-------- GIVEN INFORMATION --------

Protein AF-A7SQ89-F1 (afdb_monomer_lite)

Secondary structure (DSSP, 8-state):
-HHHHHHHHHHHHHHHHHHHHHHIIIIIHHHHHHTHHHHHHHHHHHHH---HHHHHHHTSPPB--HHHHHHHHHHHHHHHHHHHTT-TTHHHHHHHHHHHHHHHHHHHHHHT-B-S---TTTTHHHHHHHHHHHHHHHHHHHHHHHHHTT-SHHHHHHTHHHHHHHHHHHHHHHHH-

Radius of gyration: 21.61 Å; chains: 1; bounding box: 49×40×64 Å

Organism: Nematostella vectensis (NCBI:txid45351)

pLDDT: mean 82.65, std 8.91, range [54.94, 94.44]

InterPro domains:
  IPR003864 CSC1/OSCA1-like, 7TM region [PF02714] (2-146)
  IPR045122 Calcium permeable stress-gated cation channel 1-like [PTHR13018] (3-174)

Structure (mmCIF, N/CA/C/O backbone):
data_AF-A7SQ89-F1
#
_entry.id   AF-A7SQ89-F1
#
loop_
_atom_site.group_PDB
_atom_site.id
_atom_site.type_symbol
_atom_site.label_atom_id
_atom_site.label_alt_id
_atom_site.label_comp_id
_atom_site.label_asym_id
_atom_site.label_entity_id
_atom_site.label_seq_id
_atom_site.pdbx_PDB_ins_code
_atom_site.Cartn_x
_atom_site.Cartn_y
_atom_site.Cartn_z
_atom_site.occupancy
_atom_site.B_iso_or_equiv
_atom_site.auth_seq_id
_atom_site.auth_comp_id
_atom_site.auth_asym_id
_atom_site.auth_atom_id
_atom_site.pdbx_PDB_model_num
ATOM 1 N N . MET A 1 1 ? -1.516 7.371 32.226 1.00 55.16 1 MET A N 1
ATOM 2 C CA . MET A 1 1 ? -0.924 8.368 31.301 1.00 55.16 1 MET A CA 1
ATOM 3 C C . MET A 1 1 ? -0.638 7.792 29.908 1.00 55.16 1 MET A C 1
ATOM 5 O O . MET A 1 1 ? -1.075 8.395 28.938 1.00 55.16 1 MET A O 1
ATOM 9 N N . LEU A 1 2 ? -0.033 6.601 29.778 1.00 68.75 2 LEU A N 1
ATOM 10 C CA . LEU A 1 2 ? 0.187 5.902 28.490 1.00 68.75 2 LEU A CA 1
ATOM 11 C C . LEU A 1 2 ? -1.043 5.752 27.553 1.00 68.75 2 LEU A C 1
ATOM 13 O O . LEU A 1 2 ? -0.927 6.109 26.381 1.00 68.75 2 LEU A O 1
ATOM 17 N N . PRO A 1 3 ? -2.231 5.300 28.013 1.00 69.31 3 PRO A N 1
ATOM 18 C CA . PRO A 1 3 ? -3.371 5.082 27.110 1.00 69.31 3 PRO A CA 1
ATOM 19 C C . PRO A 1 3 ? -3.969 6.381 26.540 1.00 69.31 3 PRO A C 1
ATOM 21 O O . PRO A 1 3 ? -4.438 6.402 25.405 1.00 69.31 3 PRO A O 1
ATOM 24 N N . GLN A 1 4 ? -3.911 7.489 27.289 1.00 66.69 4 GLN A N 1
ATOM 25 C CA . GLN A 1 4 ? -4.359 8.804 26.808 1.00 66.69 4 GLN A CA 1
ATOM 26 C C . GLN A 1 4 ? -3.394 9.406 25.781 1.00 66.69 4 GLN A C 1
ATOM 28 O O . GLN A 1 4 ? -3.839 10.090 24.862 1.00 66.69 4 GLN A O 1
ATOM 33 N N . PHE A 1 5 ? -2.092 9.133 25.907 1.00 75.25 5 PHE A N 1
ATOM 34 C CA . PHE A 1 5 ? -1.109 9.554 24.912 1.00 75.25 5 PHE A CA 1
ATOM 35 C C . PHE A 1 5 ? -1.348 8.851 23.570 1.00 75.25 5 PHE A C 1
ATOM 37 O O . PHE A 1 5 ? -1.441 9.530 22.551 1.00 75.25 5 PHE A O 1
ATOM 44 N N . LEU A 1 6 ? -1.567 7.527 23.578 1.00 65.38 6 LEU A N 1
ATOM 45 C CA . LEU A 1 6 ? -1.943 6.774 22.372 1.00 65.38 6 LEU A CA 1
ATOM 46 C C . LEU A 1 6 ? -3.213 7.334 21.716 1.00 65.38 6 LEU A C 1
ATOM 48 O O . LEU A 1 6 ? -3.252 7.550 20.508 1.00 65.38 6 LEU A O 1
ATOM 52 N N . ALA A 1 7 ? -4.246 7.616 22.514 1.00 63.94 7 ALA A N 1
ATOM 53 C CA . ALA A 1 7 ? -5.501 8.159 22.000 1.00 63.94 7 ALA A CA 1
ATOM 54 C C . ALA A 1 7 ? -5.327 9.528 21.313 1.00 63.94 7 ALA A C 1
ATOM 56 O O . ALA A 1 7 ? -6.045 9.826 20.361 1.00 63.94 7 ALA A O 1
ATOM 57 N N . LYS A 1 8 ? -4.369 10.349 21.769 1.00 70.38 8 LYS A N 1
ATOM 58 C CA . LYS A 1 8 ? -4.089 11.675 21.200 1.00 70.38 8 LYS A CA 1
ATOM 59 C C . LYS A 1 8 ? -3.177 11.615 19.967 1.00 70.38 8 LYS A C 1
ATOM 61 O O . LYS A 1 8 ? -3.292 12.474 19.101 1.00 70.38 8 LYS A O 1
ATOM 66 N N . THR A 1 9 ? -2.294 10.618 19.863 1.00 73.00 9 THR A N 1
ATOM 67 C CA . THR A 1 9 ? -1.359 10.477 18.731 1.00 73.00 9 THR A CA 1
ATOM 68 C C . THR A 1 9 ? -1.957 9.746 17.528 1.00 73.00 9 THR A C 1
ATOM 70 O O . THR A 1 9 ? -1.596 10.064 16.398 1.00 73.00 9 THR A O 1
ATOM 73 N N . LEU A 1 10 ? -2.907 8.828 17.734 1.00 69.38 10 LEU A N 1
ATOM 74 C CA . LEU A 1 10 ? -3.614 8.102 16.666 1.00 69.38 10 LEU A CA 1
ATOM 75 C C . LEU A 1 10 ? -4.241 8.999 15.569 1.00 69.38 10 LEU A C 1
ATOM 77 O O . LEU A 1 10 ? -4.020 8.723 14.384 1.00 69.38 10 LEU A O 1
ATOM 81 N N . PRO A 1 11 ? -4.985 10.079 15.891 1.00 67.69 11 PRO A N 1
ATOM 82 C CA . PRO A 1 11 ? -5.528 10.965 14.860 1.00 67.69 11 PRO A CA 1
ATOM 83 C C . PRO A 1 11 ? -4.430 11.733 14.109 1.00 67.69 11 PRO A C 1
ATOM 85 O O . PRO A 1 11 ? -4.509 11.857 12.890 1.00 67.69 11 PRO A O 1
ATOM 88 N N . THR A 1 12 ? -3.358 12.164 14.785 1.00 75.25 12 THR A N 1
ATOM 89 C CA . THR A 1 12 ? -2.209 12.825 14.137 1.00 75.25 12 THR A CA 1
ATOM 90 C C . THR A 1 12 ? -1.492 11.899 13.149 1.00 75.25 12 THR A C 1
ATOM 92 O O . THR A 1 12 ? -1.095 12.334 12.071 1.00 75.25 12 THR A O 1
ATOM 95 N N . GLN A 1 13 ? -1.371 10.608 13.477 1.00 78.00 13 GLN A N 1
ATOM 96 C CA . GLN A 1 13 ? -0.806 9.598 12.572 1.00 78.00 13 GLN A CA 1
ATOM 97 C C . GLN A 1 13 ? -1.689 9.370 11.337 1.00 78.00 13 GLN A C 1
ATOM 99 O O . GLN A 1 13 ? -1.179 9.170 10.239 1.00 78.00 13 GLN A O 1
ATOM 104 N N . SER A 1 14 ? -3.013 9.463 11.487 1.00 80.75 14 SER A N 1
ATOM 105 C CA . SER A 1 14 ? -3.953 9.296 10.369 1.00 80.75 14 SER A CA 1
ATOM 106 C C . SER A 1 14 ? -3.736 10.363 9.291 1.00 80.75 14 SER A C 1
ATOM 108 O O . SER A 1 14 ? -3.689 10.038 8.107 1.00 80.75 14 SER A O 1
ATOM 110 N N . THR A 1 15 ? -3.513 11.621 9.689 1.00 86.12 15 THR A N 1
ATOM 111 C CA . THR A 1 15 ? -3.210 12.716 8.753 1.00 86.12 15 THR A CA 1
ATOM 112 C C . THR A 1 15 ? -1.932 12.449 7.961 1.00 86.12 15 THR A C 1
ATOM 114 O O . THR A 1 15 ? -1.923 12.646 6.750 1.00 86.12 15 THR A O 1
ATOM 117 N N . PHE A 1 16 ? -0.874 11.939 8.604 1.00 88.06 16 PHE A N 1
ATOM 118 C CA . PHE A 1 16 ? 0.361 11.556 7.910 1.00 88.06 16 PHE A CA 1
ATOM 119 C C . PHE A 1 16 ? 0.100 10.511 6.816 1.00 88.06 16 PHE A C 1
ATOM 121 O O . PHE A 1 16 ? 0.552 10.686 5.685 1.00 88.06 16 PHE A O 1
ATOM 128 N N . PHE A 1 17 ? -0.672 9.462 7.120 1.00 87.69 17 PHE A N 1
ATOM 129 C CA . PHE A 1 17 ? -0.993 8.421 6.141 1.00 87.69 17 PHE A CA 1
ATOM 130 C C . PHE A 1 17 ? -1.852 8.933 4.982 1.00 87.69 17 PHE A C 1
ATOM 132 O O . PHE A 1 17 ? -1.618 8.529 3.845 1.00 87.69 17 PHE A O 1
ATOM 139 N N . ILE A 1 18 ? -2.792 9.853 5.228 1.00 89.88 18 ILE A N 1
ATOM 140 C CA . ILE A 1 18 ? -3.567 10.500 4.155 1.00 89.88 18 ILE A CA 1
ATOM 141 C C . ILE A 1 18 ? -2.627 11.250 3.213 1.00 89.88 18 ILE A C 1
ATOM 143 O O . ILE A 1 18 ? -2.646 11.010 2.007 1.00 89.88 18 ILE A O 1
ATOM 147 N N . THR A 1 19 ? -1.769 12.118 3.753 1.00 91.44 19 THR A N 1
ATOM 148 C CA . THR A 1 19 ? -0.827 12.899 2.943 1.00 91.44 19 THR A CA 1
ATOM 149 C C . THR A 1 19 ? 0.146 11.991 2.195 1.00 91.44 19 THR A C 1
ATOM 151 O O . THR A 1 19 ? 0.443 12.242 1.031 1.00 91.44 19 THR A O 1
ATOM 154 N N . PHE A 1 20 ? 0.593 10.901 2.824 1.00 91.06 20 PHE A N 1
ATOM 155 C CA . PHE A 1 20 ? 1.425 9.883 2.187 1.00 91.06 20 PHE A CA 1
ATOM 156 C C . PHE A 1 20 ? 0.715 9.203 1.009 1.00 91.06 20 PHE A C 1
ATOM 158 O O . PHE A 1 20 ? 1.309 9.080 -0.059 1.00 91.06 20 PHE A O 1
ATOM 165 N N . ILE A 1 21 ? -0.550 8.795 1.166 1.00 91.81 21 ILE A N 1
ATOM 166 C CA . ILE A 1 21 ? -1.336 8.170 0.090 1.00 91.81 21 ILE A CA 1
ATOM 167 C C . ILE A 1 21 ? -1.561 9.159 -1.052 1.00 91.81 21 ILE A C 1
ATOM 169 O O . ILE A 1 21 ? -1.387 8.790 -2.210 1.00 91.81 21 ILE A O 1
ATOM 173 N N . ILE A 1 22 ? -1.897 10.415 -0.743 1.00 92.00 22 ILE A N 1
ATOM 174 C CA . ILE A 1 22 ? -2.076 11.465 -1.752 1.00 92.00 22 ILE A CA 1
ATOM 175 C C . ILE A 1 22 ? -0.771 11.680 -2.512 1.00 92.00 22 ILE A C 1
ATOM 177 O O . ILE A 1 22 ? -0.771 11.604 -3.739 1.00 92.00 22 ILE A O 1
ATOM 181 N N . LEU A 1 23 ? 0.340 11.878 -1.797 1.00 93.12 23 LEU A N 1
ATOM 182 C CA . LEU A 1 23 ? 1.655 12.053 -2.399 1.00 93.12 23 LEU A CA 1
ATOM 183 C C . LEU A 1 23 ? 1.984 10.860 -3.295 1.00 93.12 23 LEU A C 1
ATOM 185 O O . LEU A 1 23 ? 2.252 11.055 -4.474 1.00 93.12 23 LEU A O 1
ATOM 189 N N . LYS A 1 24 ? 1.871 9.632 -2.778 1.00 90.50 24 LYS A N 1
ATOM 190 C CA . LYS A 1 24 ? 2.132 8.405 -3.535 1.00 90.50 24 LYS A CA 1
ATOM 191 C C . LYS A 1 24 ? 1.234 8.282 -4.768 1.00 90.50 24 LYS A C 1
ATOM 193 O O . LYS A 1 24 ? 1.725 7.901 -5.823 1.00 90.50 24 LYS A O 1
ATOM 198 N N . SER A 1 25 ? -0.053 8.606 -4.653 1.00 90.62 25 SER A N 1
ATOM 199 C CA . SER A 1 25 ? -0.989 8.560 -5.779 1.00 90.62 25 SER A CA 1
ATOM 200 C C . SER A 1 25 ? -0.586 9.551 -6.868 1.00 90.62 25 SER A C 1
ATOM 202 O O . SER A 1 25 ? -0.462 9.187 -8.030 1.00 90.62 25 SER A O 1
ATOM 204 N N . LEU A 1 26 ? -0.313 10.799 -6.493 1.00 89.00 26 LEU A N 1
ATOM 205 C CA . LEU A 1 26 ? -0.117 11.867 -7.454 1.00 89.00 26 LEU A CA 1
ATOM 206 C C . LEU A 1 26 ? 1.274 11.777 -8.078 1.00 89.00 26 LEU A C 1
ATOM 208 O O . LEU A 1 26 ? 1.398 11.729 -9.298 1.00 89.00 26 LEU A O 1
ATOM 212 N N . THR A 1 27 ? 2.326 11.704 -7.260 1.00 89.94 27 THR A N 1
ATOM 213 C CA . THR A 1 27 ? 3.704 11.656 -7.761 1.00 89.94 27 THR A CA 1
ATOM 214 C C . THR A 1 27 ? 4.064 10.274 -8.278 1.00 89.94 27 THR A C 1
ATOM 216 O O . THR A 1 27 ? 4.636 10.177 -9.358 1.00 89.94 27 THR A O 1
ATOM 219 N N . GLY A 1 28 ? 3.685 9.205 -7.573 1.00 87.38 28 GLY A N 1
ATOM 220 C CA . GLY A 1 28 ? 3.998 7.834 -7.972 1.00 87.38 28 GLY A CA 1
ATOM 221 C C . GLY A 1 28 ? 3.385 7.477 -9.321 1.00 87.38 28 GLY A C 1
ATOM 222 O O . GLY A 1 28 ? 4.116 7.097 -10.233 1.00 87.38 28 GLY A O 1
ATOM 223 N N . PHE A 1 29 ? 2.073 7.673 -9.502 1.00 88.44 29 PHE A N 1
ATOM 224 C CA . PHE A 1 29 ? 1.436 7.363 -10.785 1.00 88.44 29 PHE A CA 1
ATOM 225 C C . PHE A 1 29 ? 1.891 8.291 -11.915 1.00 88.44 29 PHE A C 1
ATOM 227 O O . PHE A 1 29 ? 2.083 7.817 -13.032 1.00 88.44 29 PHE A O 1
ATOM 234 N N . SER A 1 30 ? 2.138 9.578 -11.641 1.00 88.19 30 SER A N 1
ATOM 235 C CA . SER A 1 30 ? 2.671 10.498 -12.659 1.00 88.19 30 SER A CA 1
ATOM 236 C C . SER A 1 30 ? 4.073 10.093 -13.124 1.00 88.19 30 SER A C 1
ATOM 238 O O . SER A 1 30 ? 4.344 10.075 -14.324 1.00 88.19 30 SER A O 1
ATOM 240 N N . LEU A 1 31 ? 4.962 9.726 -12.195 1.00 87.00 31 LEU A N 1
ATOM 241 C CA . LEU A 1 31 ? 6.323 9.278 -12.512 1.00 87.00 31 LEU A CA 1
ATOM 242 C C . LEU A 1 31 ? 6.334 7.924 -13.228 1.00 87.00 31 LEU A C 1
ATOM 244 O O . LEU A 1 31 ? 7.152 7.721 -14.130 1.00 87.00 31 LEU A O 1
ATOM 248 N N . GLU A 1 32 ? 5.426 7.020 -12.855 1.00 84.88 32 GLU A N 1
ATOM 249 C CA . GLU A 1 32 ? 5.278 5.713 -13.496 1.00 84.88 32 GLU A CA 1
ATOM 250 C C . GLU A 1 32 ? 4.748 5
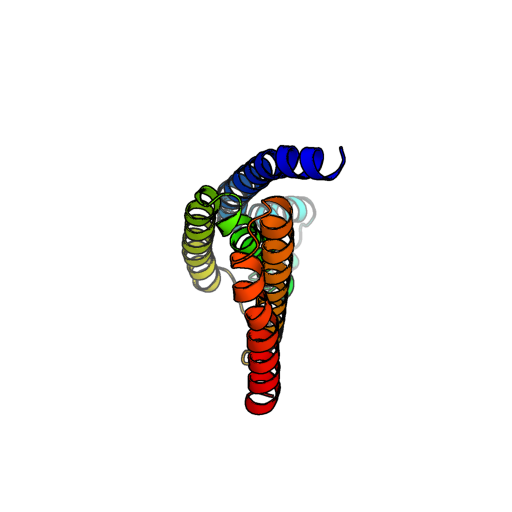.883 -14.932 1.00 84.88 32 GLU A C 1
ATOM 252 O O . GLU A 1 32 ? 5.313 5.295 -15.854 1.00 84.88 32 GLU A O 1
ATOM 257 N N . LEU A 1 33 ? 3.740 6.742 -15.159 1.00 85.19 33 LEU A N 1
ATOM 258 C CA . LEU A 1 33 ? 3.229 7.087 -16.497 1.00 85.19 33 LEU A CA 1
ATOM 259 C C . LEU A 1 33 ? 4.306 7.716 -17.383 1.00 85.19 33 LEU A C 1
ATOM 261 O O . LEU A 1 33 ? 4.472 7.311 -18.533 1.00 85.19 33 LEU A O 1
ATOM 265 N N . LEU A 1 34 ? 5.069 8.665 -16.835 1.00 84.44 3
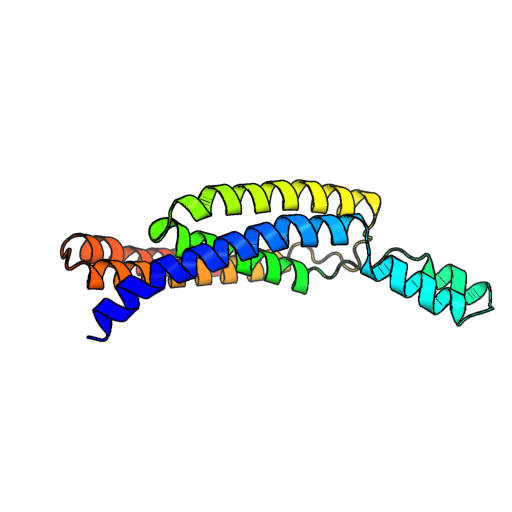4 LEU A N 1
ATOM 266 C CA . LEU A 1 34 ? 6.194 9.292 -17.528 1.00 84.44 34 LEU A CA 1
ATOM 267 C C . LEU A 1 34 ? 7.348 8.303 -17.767 1.00 84.44 34 LEU A C 1
ATOM 269 O O . LEU A 1 34 ? 8.222 8.562 -1
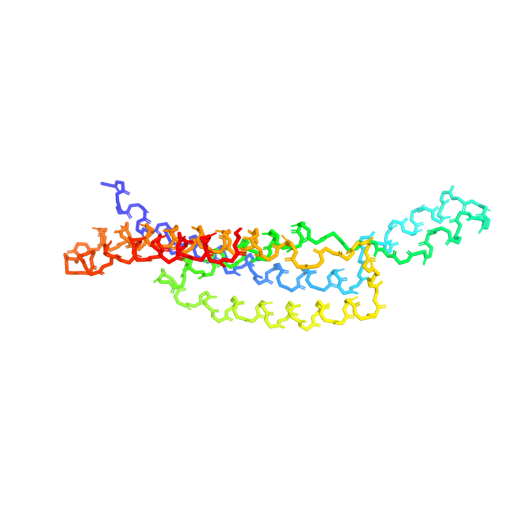8.588 1.00 84.44 34 LEU A O 1
ATOM 273 N N . ARG A 1 35 ? 7.368 7.167 -17.056 1.00 80.25 35 ARG A N 1
ATOM 274 C CA . ARG A 1 35 ? 8.472 6.195 -17.024 1.00 80.25 35 ARG A CA 1
ATOM 275 C C . ARG A 1 35 ? 9.808 6.862 -16.692 1.00 80.25 35 ARG A C 1
ATOM 277 O O . ARG A 1 35 ? 10.842 6.527 -17.275 1.00 80.25 35 ARG A O 1
ATOM 284 N N . TRP A 1 36 ? 9.787 7.788 -15.732 1.00 79.50 36 TRP A N 1
ATOM 285 C CA . TRP A 1 36 ? 10.919 8.654 -15.383 1.00 79.50 36 TRP A CA 1
ATOM 286 C C . TRP A 1 36 ? 12.227 7.875 -15.184 1.00 79.50 36 TRP A C 1
ATOM 288 O O . TRP A 1 36 ? 13.255 8.204 -15.773 1.00 79.50 36 TRP A O 1
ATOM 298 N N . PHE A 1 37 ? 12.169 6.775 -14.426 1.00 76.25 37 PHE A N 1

--------

**EXERCISE GOAL**
There is a run of lines above from the one with "Organism: Nematostella vectensis" to the one with "ATOM 21 O O"; print exactly that run, both ends included, and nothing else.

**RESPONSE TO THIS EXERCISE**
Organism: Nematostella vectensis (NCBI:txid45351)

pLDDT: mean 82.65, std 8.91, range [54.94, 94.44]

InterPro domains:
  IPR003864 CSC1/OSCA1-like, 7TM region [PF02714] (2-146)
  IPR045122 Calcium permeable stress-gated cation channel 1-like [PTHR13018] (3-174)

Structure (mmCIF, N/CA/C/O backbone):
data_AF-A7SQ89-F1
#
_entry.id   AF-A7SQ89-F1
#
loop_
_atom_site.group_PDB
_atom_site.id
_atom_site.type_symbol
_atom_site.label_atom_id
_atom_site.label_alt_id
_atom_site.label_comp_id
_atom_site.label_asym_id
_atom_site.label_entity_id
_atom_site.label_seq_id
_atom_site.pdbx_PDB_ins_code
_atom_site.Cartn_x
_atom_site.Cartn_y
_atom_site.Cartn_z
_atom_site.occupancy
_atom_site.B_iso_or_equiv
_atom_site.auth_seq_id
_atom_site.auth_comp_id
_atom_site.auth_asym_id
_atom_site.auth_atom_id
_atom_site.pdbx_PDB_model_num
ATOM 1 N N . MET A 1 1 ? -1.516 7.371 32.226 1.00 55.16 1 MET A N 1
ATOM 2 C CA . MET A 1 1 ? -0.924 8.368 31.301 1.00 55.16 1 MET A CA 1
ATOM 3 C C . MET A 1 1 ? -0.638 7.792 29.908 1.00 55.16 1 MET A C 1
ATOM 5 O O . MET A 1 1 ? -1.075 8.395 28.938 1.00 55.16 1 MET A O 1
ATOM 9 N N . LEU A 1 2 ? -0.033 6.601 29.778 1.00 68.75 2 LEU A N 1
ATOM 10 C CA . LEU A 1 2 ? 0.187 5.902 28.490 1.00 68.75 2 LEU A CA 1
ATOM 11 C C . LEU A 1 2 ? -1.043 5.752 27.553 1.00 68.75 2 LEU A C 1
ATOM 13 O O . LEU A 1 2 ? -0.927 6.109 26.381 1.00 68.75 2 LEU A O 1
ATOM 17 N N . PRO A 1 3 ? -2.231 5.300 28.013 1.00 69.31 3 PRO A N 1
ATOM 18 C CA . PRO A 1 3 ? -3.371 5.082 27.110 1.00 69.31 3 PRO A CA 1
ATOM 19 C C . PRO A 1 3 ? -3.969 6.381 26.540 1.00 69.31 3 PRO A C 1
ATOM 21 O O . PRO A 1 3 ? -4.438 6.402 25.405 1.00 69.31 3 PRO A O 1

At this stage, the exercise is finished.